Given data START

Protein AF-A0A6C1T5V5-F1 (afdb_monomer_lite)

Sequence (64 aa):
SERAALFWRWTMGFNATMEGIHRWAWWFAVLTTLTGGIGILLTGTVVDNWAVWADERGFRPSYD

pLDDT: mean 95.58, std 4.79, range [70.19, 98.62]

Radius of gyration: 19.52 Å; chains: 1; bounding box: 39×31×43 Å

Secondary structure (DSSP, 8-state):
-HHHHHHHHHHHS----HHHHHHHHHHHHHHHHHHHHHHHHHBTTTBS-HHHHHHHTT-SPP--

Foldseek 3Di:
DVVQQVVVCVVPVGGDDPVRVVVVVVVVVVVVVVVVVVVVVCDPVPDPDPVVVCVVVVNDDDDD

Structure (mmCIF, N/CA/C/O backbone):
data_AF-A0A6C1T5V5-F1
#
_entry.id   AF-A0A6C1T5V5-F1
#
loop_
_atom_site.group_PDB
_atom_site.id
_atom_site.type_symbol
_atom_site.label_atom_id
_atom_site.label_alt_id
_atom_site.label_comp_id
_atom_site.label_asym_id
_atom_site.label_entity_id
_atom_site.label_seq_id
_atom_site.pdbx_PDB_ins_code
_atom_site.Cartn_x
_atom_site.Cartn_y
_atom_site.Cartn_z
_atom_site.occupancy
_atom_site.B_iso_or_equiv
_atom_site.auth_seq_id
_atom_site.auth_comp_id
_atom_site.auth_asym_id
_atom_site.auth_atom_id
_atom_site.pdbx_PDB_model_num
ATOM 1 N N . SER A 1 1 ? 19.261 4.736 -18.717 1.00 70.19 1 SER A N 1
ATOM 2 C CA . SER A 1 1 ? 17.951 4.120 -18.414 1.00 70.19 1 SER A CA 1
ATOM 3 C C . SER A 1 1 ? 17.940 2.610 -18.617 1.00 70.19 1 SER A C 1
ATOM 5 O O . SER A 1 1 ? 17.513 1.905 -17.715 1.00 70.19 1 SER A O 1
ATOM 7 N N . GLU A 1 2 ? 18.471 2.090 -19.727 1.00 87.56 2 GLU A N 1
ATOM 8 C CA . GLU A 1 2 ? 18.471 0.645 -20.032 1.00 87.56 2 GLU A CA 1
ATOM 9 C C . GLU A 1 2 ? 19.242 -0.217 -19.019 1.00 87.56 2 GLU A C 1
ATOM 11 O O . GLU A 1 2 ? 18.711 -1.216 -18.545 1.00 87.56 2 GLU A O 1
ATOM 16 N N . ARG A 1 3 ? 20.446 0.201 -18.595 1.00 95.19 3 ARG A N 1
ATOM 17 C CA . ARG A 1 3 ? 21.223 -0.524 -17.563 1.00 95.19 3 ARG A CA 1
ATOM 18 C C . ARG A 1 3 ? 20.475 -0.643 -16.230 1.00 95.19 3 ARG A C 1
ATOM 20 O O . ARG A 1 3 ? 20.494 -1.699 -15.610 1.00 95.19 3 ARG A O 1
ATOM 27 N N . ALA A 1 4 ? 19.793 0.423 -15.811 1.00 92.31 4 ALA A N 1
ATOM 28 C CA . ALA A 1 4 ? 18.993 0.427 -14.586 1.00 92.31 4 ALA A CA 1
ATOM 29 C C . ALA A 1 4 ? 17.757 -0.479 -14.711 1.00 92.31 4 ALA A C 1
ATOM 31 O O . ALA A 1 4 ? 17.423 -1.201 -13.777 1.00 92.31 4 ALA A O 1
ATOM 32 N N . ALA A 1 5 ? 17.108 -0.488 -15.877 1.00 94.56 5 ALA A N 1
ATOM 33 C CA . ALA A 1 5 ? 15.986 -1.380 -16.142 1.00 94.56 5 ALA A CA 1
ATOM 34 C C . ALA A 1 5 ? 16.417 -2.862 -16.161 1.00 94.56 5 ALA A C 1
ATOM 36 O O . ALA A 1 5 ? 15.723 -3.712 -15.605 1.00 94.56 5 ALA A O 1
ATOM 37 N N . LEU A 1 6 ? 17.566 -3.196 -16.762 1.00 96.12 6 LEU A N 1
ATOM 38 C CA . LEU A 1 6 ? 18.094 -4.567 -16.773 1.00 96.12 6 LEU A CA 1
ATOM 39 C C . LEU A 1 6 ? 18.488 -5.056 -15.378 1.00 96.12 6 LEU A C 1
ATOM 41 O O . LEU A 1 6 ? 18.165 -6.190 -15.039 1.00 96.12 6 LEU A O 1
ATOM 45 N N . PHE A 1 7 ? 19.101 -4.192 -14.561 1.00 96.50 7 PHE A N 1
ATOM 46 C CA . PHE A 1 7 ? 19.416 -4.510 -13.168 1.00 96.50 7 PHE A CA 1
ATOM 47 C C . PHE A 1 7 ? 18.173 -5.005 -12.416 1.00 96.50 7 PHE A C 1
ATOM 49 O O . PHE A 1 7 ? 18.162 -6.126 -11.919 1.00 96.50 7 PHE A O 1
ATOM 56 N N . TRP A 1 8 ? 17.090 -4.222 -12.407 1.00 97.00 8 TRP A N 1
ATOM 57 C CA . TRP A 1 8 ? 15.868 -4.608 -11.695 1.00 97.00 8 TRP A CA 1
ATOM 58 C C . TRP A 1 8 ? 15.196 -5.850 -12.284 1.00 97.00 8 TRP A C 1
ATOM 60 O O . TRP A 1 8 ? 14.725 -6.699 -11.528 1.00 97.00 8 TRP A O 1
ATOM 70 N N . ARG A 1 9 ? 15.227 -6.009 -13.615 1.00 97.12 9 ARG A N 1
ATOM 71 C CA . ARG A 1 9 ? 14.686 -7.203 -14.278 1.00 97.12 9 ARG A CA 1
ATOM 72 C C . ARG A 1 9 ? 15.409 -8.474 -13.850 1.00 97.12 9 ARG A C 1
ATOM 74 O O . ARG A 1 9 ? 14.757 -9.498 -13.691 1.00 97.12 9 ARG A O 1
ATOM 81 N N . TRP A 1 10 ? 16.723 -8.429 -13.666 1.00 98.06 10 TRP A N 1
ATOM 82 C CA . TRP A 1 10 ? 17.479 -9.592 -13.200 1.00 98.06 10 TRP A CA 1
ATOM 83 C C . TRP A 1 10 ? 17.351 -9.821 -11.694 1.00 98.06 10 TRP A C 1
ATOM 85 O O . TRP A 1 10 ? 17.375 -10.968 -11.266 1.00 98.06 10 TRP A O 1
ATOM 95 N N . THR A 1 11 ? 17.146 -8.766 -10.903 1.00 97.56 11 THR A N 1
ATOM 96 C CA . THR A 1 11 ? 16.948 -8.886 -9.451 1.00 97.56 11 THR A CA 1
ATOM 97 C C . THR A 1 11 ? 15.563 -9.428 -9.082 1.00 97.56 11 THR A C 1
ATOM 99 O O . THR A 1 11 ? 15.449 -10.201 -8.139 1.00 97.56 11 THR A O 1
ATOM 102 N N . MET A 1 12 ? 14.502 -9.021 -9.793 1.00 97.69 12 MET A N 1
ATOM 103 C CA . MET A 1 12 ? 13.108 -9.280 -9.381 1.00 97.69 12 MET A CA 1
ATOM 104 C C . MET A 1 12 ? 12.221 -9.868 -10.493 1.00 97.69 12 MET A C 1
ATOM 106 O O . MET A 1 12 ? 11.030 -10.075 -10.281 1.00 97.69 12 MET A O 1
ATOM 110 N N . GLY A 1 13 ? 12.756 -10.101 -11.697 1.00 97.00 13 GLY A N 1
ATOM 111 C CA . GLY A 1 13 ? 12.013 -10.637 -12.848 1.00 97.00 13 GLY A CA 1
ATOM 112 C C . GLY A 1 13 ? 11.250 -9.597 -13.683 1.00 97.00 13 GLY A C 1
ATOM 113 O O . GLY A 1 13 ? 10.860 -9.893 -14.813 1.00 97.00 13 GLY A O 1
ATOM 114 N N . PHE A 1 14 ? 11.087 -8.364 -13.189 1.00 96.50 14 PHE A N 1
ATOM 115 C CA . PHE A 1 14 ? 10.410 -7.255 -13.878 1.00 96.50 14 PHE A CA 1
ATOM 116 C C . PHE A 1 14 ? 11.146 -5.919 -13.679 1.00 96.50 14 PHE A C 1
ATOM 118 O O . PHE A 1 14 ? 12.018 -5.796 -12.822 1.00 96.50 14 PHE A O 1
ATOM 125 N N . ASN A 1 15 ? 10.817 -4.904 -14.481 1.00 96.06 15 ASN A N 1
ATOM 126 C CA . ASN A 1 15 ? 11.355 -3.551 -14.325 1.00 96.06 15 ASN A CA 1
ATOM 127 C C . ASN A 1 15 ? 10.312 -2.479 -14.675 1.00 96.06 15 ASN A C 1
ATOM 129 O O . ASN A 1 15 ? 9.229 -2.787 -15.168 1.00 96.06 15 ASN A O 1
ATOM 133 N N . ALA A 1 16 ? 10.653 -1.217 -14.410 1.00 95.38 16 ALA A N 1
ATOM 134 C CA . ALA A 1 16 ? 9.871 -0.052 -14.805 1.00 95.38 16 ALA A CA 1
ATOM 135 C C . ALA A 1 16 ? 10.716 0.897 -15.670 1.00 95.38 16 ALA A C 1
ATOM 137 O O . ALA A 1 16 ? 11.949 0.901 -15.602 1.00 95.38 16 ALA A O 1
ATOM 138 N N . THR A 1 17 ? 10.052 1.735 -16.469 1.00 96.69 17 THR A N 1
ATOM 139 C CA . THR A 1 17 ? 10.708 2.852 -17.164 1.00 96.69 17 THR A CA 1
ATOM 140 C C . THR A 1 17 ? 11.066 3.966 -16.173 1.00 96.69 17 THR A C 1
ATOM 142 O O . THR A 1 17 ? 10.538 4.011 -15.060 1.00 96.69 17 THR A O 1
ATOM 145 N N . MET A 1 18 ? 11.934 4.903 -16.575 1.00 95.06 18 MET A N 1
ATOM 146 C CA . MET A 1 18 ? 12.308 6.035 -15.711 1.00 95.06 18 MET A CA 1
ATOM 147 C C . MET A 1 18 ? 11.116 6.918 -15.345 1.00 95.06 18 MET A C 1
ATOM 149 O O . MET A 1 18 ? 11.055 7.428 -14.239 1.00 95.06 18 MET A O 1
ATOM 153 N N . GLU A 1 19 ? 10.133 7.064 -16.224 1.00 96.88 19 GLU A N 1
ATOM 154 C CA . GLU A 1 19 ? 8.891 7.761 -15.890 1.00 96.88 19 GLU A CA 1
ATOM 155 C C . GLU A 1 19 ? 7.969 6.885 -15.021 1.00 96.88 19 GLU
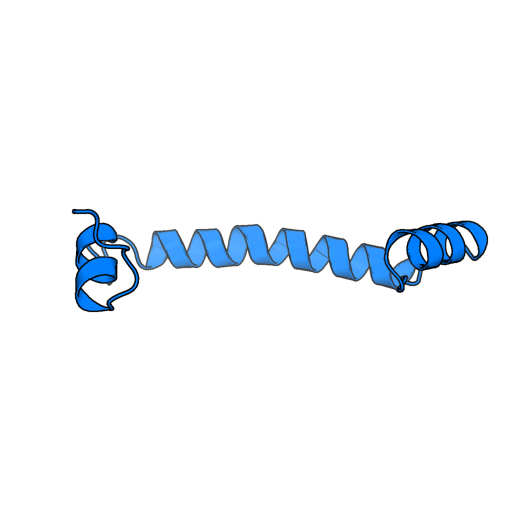 A C 1
ATOM 157 O O . GLU A 1 19 ? 7.352 7.359 -14.067 1.00 96.88 19 GLU A O 1
ATOM 162 N N . GLY A 1 20 ? 7.921 5.579 -15.308 1.00 96.44 20 GLY A N 1
ATOM 163 C CA . GLY A 1 20 ? 7.116 4.609 -14.572 1.00 96.44 20 GLY A CA 1
ATOM 164 C C . GLY A 1 20 ? 7.489 4.524 -13.094 1.00 96.44 20 GLY A C 1
ATOM 165 O O . GLY A 1 20 ? 6.597 4.535 -12.252 1.00 96.44 20 GLY A O 1
ATOM 166 N N . ILE A 1 21 ? 8.782 4.502 -12.756 1.00 97.50 21 ILE A N 1
ATOM 167 C CA . ILE A 1 21 ? 9.212 4.408 -11.353 1.00 97.50 21 ILE A CA 1
ATOM 168 C C . ILE A 1 21 ? 8.813 5.641 -10.530 1.00 97.50 21 ILE A C 1
ATOM 170 O O . ILE A 1 21 ? 8.406 5.495 -9.380 1.00 97.50 21 ILE A O 1
ATOM 174 N N . HIS A 1 22 ? 8.828 6.841 -11.124 1.00 97.69 22 HIS A N 1
ATOM 175 C CA . HIS A 1 22 ? 8.340 8.049 -10.452 1.00 97.69 22 HIS A CA 1
ATOM 176 C C . HIS A 1 22 ? 6.825 7.988 -10.222 1.00 97.69 22 HIS A C 1
ATOM 178 O O . HIS A 1 22 ? 6.362 8.392 -9.159 1.00 97.69 22 HIS A O 1
ATOM 184 N N . ARG A 1 23 ? 6.050 7.426 -11.164 1.00 98.12 23 ARG A N 1
ATOM 185 C CA . ARG A 1 23 ? 4.611 7.182 -10.960 1.00 98.12 23 ARG A CA 1
ATOM 186 C C . ARG A 1 23 ? 4.339 6.173 -9.847 1.00 98.12 23 ARG A C 1
ATOM 188 O O . ARG A 1 23 ? 3.458 6.418 -9.031 1.00 98.12 23 ARG A O 1
ATOM 195 N N . TRP A 1 24 ? 5.098 5.078 -9.788 1.00 98.06 24 TRP A N 1
ATOM 196 C CA . TRP A 1 24 ? 5.016 4.114 -8.685 1.00 98.06 24 TRP A CA 1
ATOM 197 C C . TRP A 1 24 ? 5.304 4.788 -7.342 1.00 98.06 24 TRP A C 1
ATOM 199 O O . TRP A 1 24 ? 4.489 4.700 -6.428 1.00 98.06 24 TRP A O 1
ATOM 209 N N . ALA A 1 25 ? 6.413 5.526 -7.244 1.00 98.19 25 ALA A N 1
ATOM 210 C CA . ALA A 1 25 ? 6.785 6.239 -6.025 1.00 98.19 25 ALA A CA 1
ATOM 211 C C . ALA A 1 25 ? 5.719 7.264 -5.600 1.00 98.19 25 ALA A C 1
ATOM 213 O O . ALA A 1 25 ? 5.361 7.331 -4.424 1.00 98.19 25 ALA A O 1
ATOM 214 N N . TRP A 1 26 ? 5.172 8.024 -6.553 1.00 98.44 26 TRP A N 1
ATOM 215 C CA . TRP A 1 26 ? 4.130 9.011 -6.278 1.00 98.44 26 TRP A CA 1
ATOM 216 C C . TRP A 1 26 ? 2.853 8.363 -5.735 1.00 98.44 26 TRP A C 1
ATOM 218 O O . TRP A 1 26 ? 2.347 8.790 -4.700 1.00 98.44 26 TRP A O 1
ATOM 228 N N . TRP A 1 27 ? 2.363 7.291 -6.368 1.00 98.19 27 TRP A N 1
ATOM 229 C CA . TRP A 1 27 ? 1.173 6.590 -5.880 1.00 98.19 27 TRP A CA 1
ATOM 230 C C . TRP A 1 27 ? 1.389 5.954 -4.507 1.00 98.19 27 TRP A C 1
ATOM 232 O O . TRP A 1 27 ? 0.495 6.025 -3.670 1.00 98.19 27 TRP A O 1
ATOM 242 N N . PHE A 1 28 ? 2.574 5.404 -4.228 1.00 97.88 28 PHE A N 1
ATOM 243 C CA . PHE A 1 28 ? 2.900 4.895 -2.891 1.00 97.88 28 PHE A CA 1
ATOM 244 C C . PHE A 1 28 ? 2.852 6.001 -1.827 1.00 97.88 28 PHE A C 1
ATOM 246 O O . PHE A 1 28 ? 2.285 5.800 -0.749 1.00 97.88 28 PHE A O 1
ATOM 253 N N . ALA A 1 29 ? 3.387 7.185 -2.136 1.00 98.44 29 ALA A N 1
ATOM 254 C CA . ALA A 1 29 ? 3.347 8.324 -
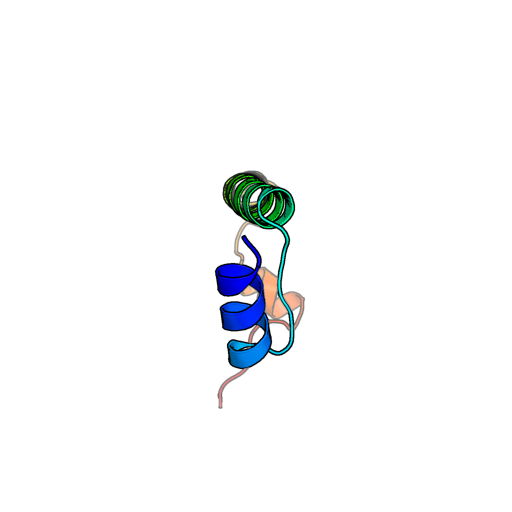1.223 1.00 98.44 29 ALA A CA 1
ATOM 255 C C . ALA A 1 29 ? 1.906 8.802 -0.965 1.00 98.44 29 ALA A C 1
ATOM 257 O O . ALA A 1 29 ? 1.519 9.001 0.186 1.00 98.44 29 ALA A O 1
ATOM 258 N N . VAL A 1 30 ? 1.091 8.921 -2.019 1.00 98.56 30 VAL A N 1
ATOM 259 C CA . VAL A 1 30 ? -0.320 9.334 -1.919 1.00 98.56 30 VAL A CA 1
ATOM 260 C C . VAL A 1 30 ? -1.157 8.319 -1.139 1.00 98.56 30 VAL A C 1
ATOM 262 O O . VAL A 1 30 ? -1.929 8.696 -0.260 1.00 98.56 30 VAL A O 1
ATOM 265 N N . LEU A 1 31 ? -1.001 7.023 -1.421 1.00 98.62 31 LEU A N 1
ATOM 266 C CA . LEU A 1 31 ? -1.790 5.979 -0.764 1.00 98.62 31 LEU A CA 1
ATOM 267 C C . LEU A 1 31 ? -1.476 5.854 0.730 1.00 98.62 31 LEU A C 1
ATOM 269 O O . LEU A 1 31 ? -2.368 5.511 1.504 1.00 98.62 31 LEU A O 1
ATOM 273 N N . THR A 1 32 ? -0.253 6.180 1.153 1.00 98.44 32 THR A N 1
ATOM 274 C CA . THR A 1 32 ? 0.135 6.139 2.572 1.00 98.44 32 THR A CA 1
ATOM 275 C C . THR A 1 32 ? -0.693 7.122 3.402 1.00 98.44 32 THR A C 1
ATOM 277 O O . THR A 1 32 ? -1.270 6.748 4.422 1.00 98.44 32 THR A O 1
ATOM 280 N N . THR A 1 33 ? -0.812 8.375 2.958 1.00 98.25 33 THR A N 1
ATOM 281 C CA . THR A 1 33 ? -1.580 9.388 3.698 1.00 98.25 33 THR A CA 1
ATOM 282 C C . THR A 1 33 ? -3.081 9.223 3.506 1.00 98.25 33 THR A C 1
ATOM 284 O O . THR A 1 33 ? -3.836 9.453 4.448 1.00 98.25 33 THR A O 1
ATOM 287 N N . LEU A 1 34 ? -3.525 8.767 2.331 1.00 98.50 34 LEU A N 1
ATOM 288 C CA . LEU A 1 34 ? -4.939 8.507 2.073 1.00 98.50 34 LEU A CA 1
ATOM 289 C C . LEU A 1 34 ? -5.479 7.384 2.967 1.00 98.50 34 LEU A C 1
ATOM 291 O O . LEU A 1 34 ? -6.498 7.565 3.630 1.00 98.50 34 LEU A O 1
ATOM 295 N N . THR A 1 35 ? -4.790 6.240 3.025 1.00 98.31 35 THR A N 1
ATOM 296 C CA . THR A 1 35 ? -5.208 5.115 3.880 1.00 98.31 35 THR A CA 1
ATOM 297 C C . THR A 1 35 ? -5.079 5.453 5.365 1.00 98.31 35 THR A C 1
ATOM 299 O O . THR A 1 35 ? -5.980 5.123 6.134 1.00 98.31 35 THR A O 1
ATOM 302 N N . GLY A 1 36 ? -4.037 6.196 5.764 1.00 98.19 36 GLY A N 1
ATOM 303 C CA . GLY A 1 36 ? -3.910 6.732
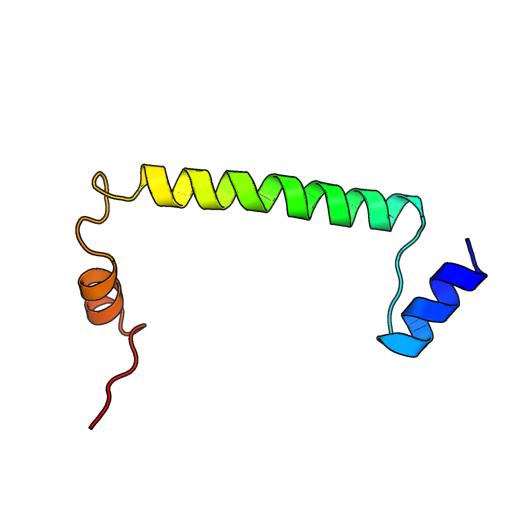 7.123 1.00 98.19 36 GLY A CA 1
ATOM 304 C C . GLY A 1 36 ? -5.066 7.664 7.506 1.00 98.19 36 GLY A C 1
ATOM 305 O O . GLY A 1 36 ? -5.642 7.524 8.583 1.00 98.19 36 GLY A O 1
ATOM 306 N N . GLY A 1 37 ? -5.465 8.562 6.601 1.00 98.25 37 GLY A N 1
ATOM 307 C CA . GLY A 1 37 ? -6.609 9.453 6.792 1.00 98.25 37 GLY A CA 1
ATOM 308 C C . GLY A 1 37 ? -7.926 8.692 6.938 1.00 98.25 37 GLY A C 1
ATOM 309 O O . GLY A 1 37 ? -8.680 8.960 7.868 1.00 98.25 37 GLY A O 1
ATOM 310 N N . ILE A 1 38 ? -8.177 7.697 6.081 1.00 98.50 38 ILE A N 1
ATOM 311 C CA . ILE A 1 38 ? -9.362 6.830 6.185 1.00 98.50 38 ILE A CA 1
ATOM 312 C C . ILE A 1 38 ? -9.380 6.089 7.530 1.00 98.50 38 ILE A C 1
ATOM 314 O O . ILE A 1 38 ? -10.419 6.049 8.185 1.00 98.50 38 ILE A O 1
ATOM 318 N N . GLY A 1 39 ? -8.242 5.551 7.978 1.00 98.00 39 GLY A N 1
ATOM 319 C CA . GLY A 1 39 ? -8.145 4.858 9.265 1.00 98.00 39 GLY A CA 1
ATOM 320 C C . GLY A 1 39 ? -8.521 5.747 10.453 1.00 98.00 39 GLY A C 1
ATOM 321 O O . GLY A 1 39 ? -9.312 5.337 11.304 1.00 98.00 39 GLY A O 1
ATOM 322 N N . ILE A 1 40 ? -8.017 6.986 10.488 1.00 98.00 40 ILE A N 1
ATOM 323 C CA . ILE A 1 40 ? -8.376 7.956 11.534 1.00 98.00 40 ILE A CA 1
ATOM 324 C C . ILE A 1 40 ? -9.841 8.368 11.428 1.00 98.00 40 ILE A C 1
ATOM 326 O O . ILE A 1 40 ? -10.523 8.397 12.445 1.00 98.00 40 ILE A O 1
ATOM 330 N N . LEU A 1 41 ? -10.341 8.635 10.218 1.00 98.19 41 LEU A N 1
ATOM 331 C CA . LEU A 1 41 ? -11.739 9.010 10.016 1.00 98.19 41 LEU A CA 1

Given data END

> **Exercise instructions**
Reproduce, character for character, only the lines of the preceding data that start at the line with "ATOM 104 C C" and end at the line with "ATOM 110 N N", both included.

> **Your response**
ATOM 104 C C . MET A 1 12 ? 12.221 -9.868 -10.493 1.00 97.69 12 MET A C 1
ATOM 106 O O . MET A 1 12 ? 11.030 -10.075 -10.281 1.00 97.69 12 MET A O 1
ATOM 110 N N . GLY A 1 13 ? 12.756 -10.101 -11.697 1.00 97.00 13 GLY A N 1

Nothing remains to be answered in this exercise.